Data to process:

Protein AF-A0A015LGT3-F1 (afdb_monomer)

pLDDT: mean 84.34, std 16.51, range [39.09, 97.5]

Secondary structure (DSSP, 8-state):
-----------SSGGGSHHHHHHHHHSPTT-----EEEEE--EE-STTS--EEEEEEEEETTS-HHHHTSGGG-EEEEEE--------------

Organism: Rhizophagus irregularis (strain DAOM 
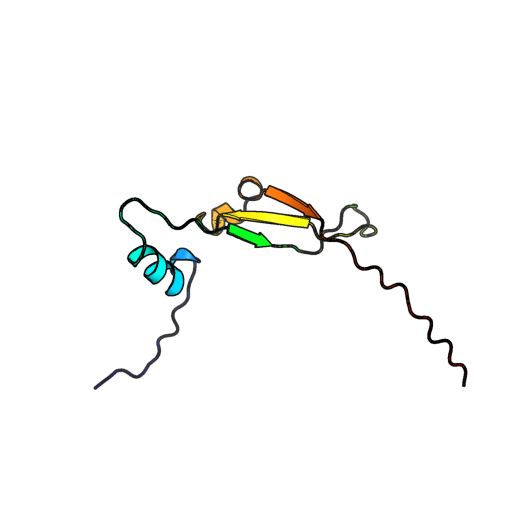197198w) (NCBI:txid1432141)

Solvent-accessible surface area (backbone atoms only — not comparable to full-atom values): 6305 Å² total; per-residue (Å²): 136,81,81,85,68,81,72,84,80,83,74,92,49,69,72,71,34,69,68,45,51,54,50,56,71,70,47,60,90,96,61,78,89,82,44,77,42,76,51,67,53,87,42,65,79,44,100,78,68,82,44,68,45,32,46,32,34,39,31,52,51,82,46,57,69,80,56,45,68,39,71,89,43,46,45,82,77,50,67,55,85,79,82,73,85,75,71,80,76,82,83,74,89,128

Structure (mmCIF, N/CA/C/O backbone):
data_AF-A0A015LGT3-F1
#
_entry.id   AF-A0A015LGT3-F1
#
loop_
_atom_site.group_PDB
_atom_site.id
_atom_site.type_symbol
_atom_site.label_atom_id
_atom_site.label_alt_id
_atom_site.label_comp_id
_atom_site.label_asym_id
_atom_site.label_entity_id
_atom_site.label_seq_id
_atom_site.pdbx_PDB_ins_code
_atom_site.Cartn_x
_atom_site.Cartn_y
_atom_site.Cartn_z
_atom_site.occupancy
_atom_site.B_iso_or_equiv
_atom_site.auth_seq_id
_atom_site.auth_comp_id
_atom_site.auth_asym_id
_atom_site.auth_atom_id
_atom_site.pdbx_PDB_model_num
ATOM 1 N N . MET A 1 1 ? 40.325 -0.715 -9.166 1.00 39.09 1 MET A N 1
ATOM 2 C CA . MET A 1 1 ? 39.942 0.025 -7.949 1.00 39.09 1 MET A CA 1
ATOM 3 C C . MET A 1 1 ? 38.421 0.031 -7.926 1.00 39.09 1 MET A C 1
ATOM 5 O O . MET A 1 1 
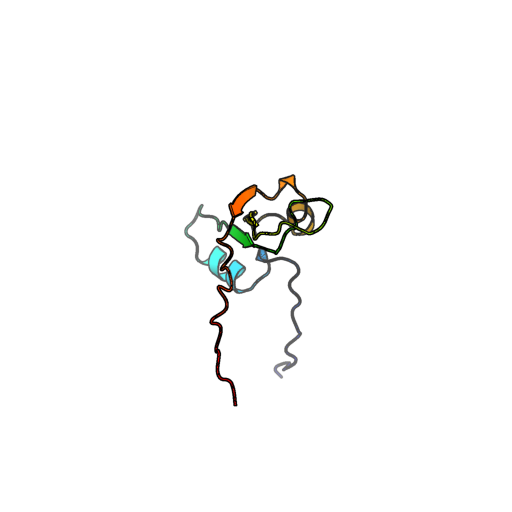? 37.834 0.710 -8.756 1.00 39.09 1 MET A O 1
ATOM 9 N N . LYS A 1 2 ? 37.797 -0.869 -7.154 1.00 45.00 2 LYS A N 1
ATOM 10 C CA . LYS A 1 2 ? 36.340 -0.876 -6.960 1.00 45.00 2 LYS A CA 1
ATOM 11 C C . LYS A 1 2 ? 36.037 0.207 -5.929 1.00 45.00 2 LYS A C 1
ATOM 13 O O . LYS A 1 2 ? 36.733 0.280 -4.923 1.00 45.00 2 LYS A O 1
ATOM 18 N N . ASP A 1 3 ? 35.103 1.090 -6.244 1.00 47.72 3 ASP A N 1
ATOM 19 C CA . ASP A 1 3 ? 34.606 2.063 -5.282 1.00 47.72 3 ASP A CA 1
ATOM 20 C C . ASP A 1 3 ? 33.681 1.319 -4.310 1.00 47.72 3 ASP A C 1
ATOM 22 O O . ASP A 1 3 ? 32.581 0.917 -4.678 1.00 47.72 3 ASP A O 1
ATOM 26 N N . ASP A 1 4 ? 34.179 1.063 -3.100 1.00 57.91 4 ASP A N 1
ATOM 27 C CA . ASP A 1 4 ? 33.472 0.381 -2.008 1.00 57.91 4 ASP A CA 1
ATOM 28 C C . ASP A 1 4 ? 32.631 1.366 -1.169 1.00 57.91 4 ASP A C 1
ATOM 30 O O . ASP A 1 4 ? 32.418 1.177 0.031 1.00 57.91 4 ASP A O 1
ATOM 34 N N . ARG A 1 5 ? 32.127 2.443 -1.779 1.00 58.72 5 ARG A N 1
ATOM 35 C CA . ARG A 1 5 ? 31.054 3.248 -1.192 1.00 58.72 5 ARG A CA 1
ATOM 36 C C . ARG A 1 5 ? 29.739 2.651 -1.653 1.00 58.72 5 ARG A C 1
ATOM 38 O O . ARG A 1 5 ? 29.295 2.892 -2.769 1.00 58.72 5 ARG A O 1
ATOM 45 N N . ALA A 1 6 ? 29.102 1.862 -0.795 1.00 64.62 6 ALA A N 1
ATOM 46 C CA . ALA A 1 6 ? 27.689 1.574 -0.972 1.00 64.62 6 ALA A C
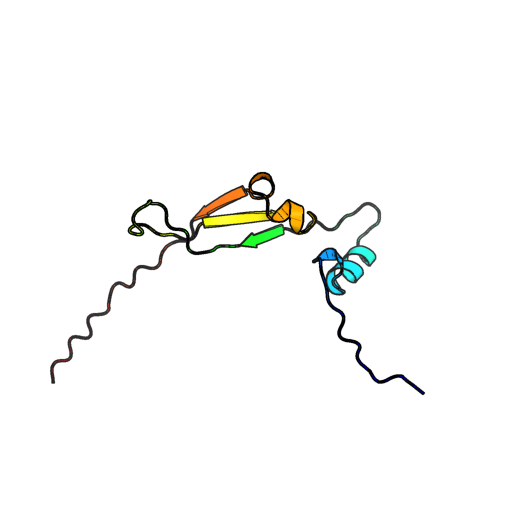A 1
ATOM 47 C C . ALA A 1 6 ? 26.936 2.909 -0.850 1.00 64.62 6 ALA A C 1
ATOM 49 O O . ALA A 1 6 ? 26.621 3.350 0.253 1.00 64.62 6 ALA A O 1
ATOM 50 N N . GLU A 1 7 ? 26.732 3.607 -1.969 1.00 73.62 7 GLU A N 1
ATOM 51 C CA . GLU A 1 7 ? 25.883 4.789 -2.001 1.00 73.62 7 GLU A CA 1
ATOM 52 C C . GLU A 1 7 ? 24.487 4.365 -1.541 1.00 73.62 7 GLU A C 1
ATOM 54 O O . GLU A 1 7 ? 23.854 3.486 -2.133 1.00 73.62 7 GLU A O 1
ATOM 59 N N . THR A 1 8 ? 24.020 4.949 -0.437 1.00 79.38 8 THR A N 1
ATOM 60 C CA . THR A 1 8 ? 22.677 4.695 0.077 1.00 79.38 8 THR A CA 1
ATOM 61 C C . THR A 1 8 ? 21.670 5.186 -0.952 1.00 79.38 8 THR A C 1
ATOM 63 O O . THR A 1 8 ? 21.406 6.382 -1.071 1.00 79.38 8 THR A O 1
ATOM 66 N N . ARG A 1 9 ? 21.094 4.251 -1.705 1.00 82.19 9 ARG A N 1
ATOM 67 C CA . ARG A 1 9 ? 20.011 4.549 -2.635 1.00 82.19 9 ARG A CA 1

Aim of the exercise: Within the listing above, the lines from the one with "ATOM 5 O O . MET A 1 1" through the one with "ATOM 61 C C" are to be given again word for word. Do not include pictures.

Problem solution:
ATOM 5 O O . MET A 1 1 
? 37.834 0.710 -8.756 1.00 39.09 1 MET A O 1
ATOM 9 N N . LYS A 1 2 ? 37.797 -0.869 -7.154 1.00 45.00 2 LYS A N 1
ATOM 10 C CA . LYS A 1 2 ? 36.340 -0.876 -6.960 1.00 45.00 2 LYS A CA 1
ATOM 11 C C . LYS A 1 2 ? 36.037 0.207 -5.929 1.00 45.00 2 LYS A C 1
ATOM 13 O O . LYS A 1 2 ? 36.733 0.280 -4.923 1.00 45.00 2 LYS A O 1
ATOM 18 N N . ASP A 1 3 ? 35.103 1.090 -6.244 1.00 47.72 3 ASP A N 1
ATOM 19 C CA . ASP A 1 3 ? 34.606 2.063 -5.282 1.00 47.72 3 ASP A CA 1
ATOM 20 C C . ASP A 1 3 ? 33.681 1.319 -4.310 1.00 47.72 3 ASP A C 1
ATOM 22 O O . ASP A 1 3 ? 32.581 0.917 -4.678 1.00 47.72 3 ASP A O 1
ATOM 26 N N . ASP A 1 4 ? 34.179 1.063 -3.100 1.00 57.91 4 ASP A N 1
ATOM 27 C CA . ASP A 1 4 ? 33.472 0.381 -2.008 1.00 57.91 4 ASP A CA 1
ATOM 28 C C . ASP A 1 4 ? 32.631 1.366 -1.169 1.00 57.91 4 ASP A C 1
ATOM 30 O O . ASP A 1 4 ? 32.418 1.177 0.031 1.00 57.91 4 ASP A O 1
ATOM 34 N N . ARG A 1 5 ? 32.127 2.443 -1.779 1.00 58.72 5 ARG A N 1
ATOM 35 C CA . ARG A 1 5 ? 31.054 3.248 -1.192 1.00 58.72 5 ARG A CA 1
ATOM 36 C C . ARG A 1 5 ? 29.739 2.651 -1.653 1.00 58.72 5 ARG A C 1
ATOM 38 O O . ARG A 1 5 ? 29.295 2.892 -2.769 1.00 58.72 5 ARG A O 1
ATOM 45 N N . ALA A 1 6 ? 29.102 1.862 -0.795 1.00 64.62 6 ALA A N 1
ATOM 46 C CA . ALA A 1 6 ? 27.689 1.574 -0.972 1.00 64.62 6 ALA A C
A 1
ATOM 47 C C . ALA A 1 6 ? 26.936 2.909 -0.850 1.00 64.62 6 ALA A C 1
ATOM 49 O O . ALA A 1 6 ? 26.621 3.350 0.253 1.00 64.62 6 ALA A O 1
ATOM 50 N N . GLU A 1 7 ? 26.732 3.607 -1.969 1.00 73.62 7 GLU A N 1
ATOM 51 C CA . GLU A 1 7 ? 25.883 4.789 -2.001 1.00 73.62 7 GLU A CA 1
ATOM 52 C C . GLU A 1 7 ? 24.487 4.365 -1.541 1.00 73.62 7 GLU A C 1
ATOM 54 O O . GLU A 1 7 ? 23.854 3.486 -2.133 1.00 73.62 7 GLU A O 1
ATOM 59 N N . THR A 1 8 ? 24.020 4.949 -0.437 1.00 79.38 8 THR A N 1
ATOM 60 C CA . THR A 1 8 ? 22.677 4.695 0.077 1.00 79.38 8 THR A CA 1
ATOM 61 C C . THR A 1 8 ? 21.670 5.186 -0.952 1.00 79.38 8 THR A C 1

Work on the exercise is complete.